INPUT DATA:
☆ ☆ ☆

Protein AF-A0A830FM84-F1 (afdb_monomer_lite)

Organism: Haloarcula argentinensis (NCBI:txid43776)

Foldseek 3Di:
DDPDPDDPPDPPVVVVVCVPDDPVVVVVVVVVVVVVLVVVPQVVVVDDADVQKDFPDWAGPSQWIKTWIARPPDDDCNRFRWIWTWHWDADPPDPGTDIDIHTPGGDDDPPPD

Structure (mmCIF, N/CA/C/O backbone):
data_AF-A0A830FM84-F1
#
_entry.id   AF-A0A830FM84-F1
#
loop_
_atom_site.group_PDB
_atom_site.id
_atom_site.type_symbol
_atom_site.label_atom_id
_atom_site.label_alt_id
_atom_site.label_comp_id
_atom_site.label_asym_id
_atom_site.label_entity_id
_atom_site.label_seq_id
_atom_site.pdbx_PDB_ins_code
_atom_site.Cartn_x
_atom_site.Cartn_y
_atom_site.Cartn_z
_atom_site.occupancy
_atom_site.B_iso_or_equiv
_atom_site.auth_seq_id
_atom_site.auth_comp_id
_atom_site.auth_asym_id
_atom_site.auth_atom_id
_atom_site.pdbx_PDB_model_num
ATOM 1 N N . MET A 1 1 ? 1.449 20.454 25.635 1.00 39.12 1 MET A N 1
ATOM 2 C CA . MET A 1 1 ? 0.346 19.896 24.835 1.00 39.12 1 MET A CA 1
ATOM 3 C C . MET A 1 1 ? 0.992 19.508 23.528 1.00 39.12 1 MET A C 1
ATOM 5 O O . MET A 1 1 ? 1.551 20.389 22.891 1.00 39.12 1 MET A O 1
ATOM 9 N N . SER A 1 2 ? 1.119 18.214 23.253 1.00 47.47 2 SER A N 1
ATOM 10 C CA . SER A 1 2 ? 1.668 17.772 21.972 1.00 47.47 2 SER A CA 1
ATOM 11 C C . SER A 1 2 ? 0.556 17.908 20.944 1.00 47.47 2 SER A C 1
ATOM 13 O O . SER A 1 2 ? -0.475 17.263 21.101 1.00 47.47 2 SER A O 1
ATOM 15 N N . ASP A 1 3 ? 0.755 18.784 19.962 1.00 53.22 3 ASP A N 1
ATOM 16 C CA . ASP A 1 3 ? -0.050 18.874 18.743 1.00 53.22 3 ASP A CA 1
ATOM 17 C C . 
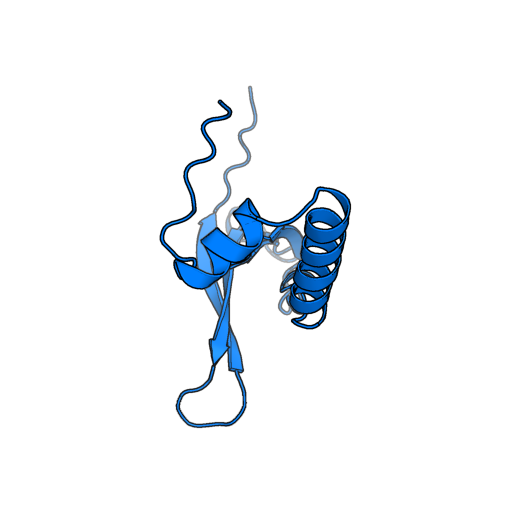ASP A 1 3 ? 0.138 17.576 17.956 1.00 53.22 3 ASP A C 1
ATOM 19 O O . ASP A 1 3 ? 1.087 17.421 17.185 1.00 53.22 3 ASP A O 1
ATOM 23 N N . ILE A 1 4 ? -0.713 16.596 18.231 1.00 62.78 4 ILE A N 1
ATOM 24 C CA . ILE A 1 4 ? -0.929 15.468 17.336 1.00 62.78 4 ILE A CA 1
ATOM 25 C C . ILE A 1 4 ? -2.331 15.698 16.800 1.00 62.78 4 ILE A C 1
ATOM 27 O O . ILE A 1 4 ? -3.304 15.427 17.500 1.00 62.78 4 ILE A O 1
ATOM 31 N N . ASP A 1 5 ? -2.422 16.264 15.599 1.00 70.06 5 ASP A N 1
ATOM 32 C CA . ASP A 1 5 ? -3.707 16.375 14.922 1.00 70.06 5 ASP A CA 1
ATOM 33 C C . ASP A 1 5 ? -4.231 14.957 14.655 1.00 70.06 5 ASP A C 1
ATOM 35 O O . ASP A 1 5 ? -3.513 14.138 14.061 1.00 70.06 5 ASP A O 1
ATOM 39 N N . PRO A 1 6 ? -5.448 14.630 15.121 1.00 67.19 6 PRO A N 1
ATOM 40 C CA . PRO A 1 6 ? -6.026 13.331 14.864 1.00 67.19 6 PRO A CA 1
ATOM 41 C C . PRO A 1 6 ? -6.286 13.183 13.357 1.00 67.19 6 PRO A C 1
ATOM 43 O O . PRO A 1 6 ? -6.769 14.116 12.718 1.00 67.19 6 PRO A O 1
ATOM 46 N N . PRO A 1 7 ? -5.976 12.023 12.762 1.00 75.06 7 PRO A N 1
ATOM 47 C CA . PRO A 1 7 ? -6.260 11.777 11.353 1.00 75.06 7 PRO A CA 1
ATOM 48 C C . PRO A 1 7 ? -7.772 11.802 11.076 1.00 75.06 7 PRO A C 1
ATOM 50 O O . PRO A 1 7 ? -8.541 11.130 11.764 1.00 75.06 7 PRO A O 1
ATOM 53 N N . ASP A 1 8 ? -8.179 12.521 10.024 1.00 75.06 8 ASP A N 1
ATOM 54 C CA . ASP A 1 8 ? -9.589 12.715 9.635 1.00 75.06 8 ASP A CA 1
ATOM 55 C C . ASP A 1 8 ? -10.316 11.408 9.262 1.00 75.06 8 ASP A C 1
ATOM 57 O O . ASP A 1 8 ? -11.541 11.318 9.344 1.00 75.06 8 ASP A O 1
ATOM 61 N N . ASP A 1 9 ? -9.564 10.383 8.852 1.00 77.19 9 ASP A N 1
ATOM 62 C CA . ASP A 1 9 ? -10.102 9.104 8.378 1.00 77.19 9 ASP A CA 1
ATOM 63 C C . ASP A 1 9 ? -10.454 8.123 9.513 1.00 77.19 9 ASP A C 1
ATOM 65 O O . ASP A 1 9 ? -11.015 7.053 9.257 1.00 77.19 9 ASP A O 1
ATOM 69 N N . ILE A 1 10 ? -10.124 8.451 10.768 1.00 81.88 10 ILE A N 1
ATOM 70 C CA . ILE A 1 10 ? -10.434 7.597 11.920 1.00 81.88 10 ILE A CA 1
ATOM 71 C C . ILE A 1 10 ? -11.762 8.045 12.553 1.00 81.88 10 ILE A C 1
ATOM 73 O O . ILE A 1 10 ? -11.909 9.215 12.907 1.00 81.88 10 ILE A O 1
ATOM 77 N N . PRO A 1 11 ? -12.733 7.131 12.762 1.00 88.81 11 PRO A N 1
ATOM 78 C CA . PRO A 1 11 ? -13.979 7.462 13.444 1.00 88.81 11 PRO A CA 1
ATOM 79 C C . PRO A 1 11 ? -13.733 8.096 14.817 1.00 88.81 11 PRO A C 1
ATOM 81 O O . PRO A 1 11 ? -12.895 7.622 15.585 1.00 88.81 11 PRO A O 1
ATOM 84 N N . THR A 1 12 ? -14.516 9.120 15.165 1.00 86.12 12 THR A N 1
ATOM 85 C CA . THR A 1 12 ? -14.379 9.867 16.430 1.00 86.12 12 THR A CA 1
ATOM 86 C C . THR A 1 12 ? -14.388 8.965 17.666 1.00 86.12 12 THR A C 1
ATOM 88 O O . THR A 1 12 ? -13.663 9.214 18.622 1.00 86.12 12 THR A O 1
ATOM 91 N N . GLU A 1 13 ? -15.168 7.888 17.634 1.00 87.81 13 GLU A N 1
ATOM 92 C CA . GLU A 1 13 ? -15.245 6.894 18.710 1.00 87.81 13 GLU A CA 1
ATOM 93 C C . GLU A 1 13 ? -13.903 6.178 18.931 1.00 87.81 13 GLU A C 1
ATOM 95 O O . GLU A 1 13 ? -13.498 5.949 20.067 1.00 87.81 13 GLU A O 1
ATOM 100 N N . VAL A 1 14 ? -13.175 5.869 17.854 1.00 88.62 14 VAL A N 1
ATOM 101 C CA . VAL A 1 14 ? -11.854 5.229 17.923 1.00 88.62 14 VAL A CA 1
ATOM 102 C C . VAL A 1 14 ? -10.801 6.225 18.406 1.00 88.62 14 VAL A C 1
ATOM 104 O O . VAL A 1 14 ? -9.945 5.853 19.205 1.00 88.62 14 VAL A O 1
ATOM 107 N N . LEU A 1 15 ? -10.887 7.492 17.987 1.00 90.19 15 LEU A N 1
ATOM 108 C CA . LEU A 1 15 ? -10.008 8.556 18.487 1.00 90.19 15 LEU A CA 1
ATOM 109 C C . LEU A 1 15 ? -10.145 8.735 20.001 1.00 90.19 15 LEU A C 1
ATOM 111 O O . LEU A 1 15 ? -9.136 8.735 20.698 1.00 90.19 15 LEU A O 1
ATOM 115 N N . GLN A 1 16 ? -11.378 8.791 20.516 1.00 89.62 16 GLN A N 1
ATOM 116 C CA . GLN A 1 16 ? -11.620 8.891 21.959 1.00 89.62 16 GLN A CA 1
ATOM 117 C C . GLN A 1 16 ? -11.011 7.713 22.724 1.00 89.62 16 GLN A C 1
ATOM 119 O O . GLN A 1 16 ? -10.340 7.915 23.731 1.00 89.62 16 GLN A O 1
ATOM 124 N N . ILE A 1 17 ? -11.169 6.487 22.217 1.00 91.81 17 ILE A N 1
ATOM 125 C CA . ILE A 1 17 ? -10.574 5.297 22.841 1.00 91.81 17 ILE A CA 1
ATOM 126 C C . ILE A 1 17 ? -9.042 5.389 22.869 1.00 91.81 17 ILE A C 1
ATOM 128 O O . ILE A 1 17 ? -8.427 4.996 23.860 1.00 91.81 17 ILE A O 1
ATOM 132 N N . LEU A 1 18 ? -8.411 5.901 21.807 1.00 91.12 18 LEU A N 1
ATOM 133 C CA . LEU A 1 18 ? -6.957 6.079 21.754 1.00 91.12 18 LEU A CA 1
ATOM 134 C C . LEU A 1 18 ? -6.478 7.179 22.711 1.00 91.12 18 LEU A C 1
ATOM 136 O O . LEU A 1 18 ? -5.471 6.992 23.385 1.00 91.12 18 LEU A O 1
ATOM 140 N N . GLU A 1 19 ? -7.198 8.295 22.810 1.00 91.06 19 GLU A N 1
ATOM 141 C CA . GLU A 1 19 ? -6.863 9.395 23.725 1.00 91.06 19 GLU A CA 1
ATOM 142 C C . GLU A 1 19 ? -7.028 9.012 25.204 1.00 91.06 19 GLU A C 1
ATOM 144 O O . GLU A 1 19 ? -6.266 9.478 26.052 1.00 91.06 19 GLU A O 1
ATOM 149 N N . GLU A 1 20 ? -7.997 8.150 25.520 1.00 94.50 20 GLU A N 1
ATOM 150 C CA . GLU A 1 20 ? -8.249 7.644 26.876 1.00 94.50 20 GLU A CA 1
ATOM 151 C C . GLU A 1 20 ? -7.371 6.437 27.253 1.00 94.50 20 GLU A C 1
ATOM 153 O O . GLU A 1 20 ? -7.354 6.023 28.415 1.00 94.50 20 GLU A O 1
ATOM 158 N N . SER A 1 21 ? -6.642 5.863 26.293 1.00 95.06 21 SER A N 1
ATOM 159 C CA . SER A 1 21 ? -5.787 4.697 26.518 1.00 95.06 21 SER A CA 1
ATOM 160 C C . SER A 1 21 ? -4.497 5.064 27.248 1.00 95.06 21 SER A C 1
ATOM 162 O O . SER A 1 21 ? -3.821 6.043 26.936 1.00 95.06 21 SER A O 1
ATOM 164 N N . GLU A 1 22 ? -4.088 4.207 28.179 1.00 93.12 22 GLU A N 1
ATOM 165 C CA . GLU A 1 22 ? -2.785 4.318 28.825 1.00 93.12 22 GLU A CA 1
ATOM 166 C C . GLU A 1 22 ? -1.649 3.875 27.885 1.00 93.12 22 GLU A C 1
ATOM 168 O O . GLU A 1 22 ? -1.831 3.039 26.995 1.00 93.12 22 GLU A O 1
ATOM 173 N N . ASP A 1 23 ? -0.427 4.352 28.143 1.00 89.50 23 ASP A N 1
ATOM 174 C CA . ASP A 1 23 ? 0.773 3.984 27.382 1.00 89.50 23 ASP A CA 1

☆ ☆ ☆

AIM OF THE EXERCISE: An exact copy of the lines above, from the one containing "ATOM 159 C CA" down to the one containing "ATOM 162 O O" and including both, is the whole answer; retype it and nothing else.

RESPONSE BELOW:
ATOM 159 C CA . SER A 1 21 ? -5.787 4.697 26.518 1.00 95.06 21 SER A CA 1
ATOM 160 C C . SER A 1 21 ? -4.497 5.064 27.248 1.00 95.06 21 SER A C 1
ATOM 162 O O . SER A 1 21 ? -3.821 6.043 26.936 1.00 95.06 21 SER A O 1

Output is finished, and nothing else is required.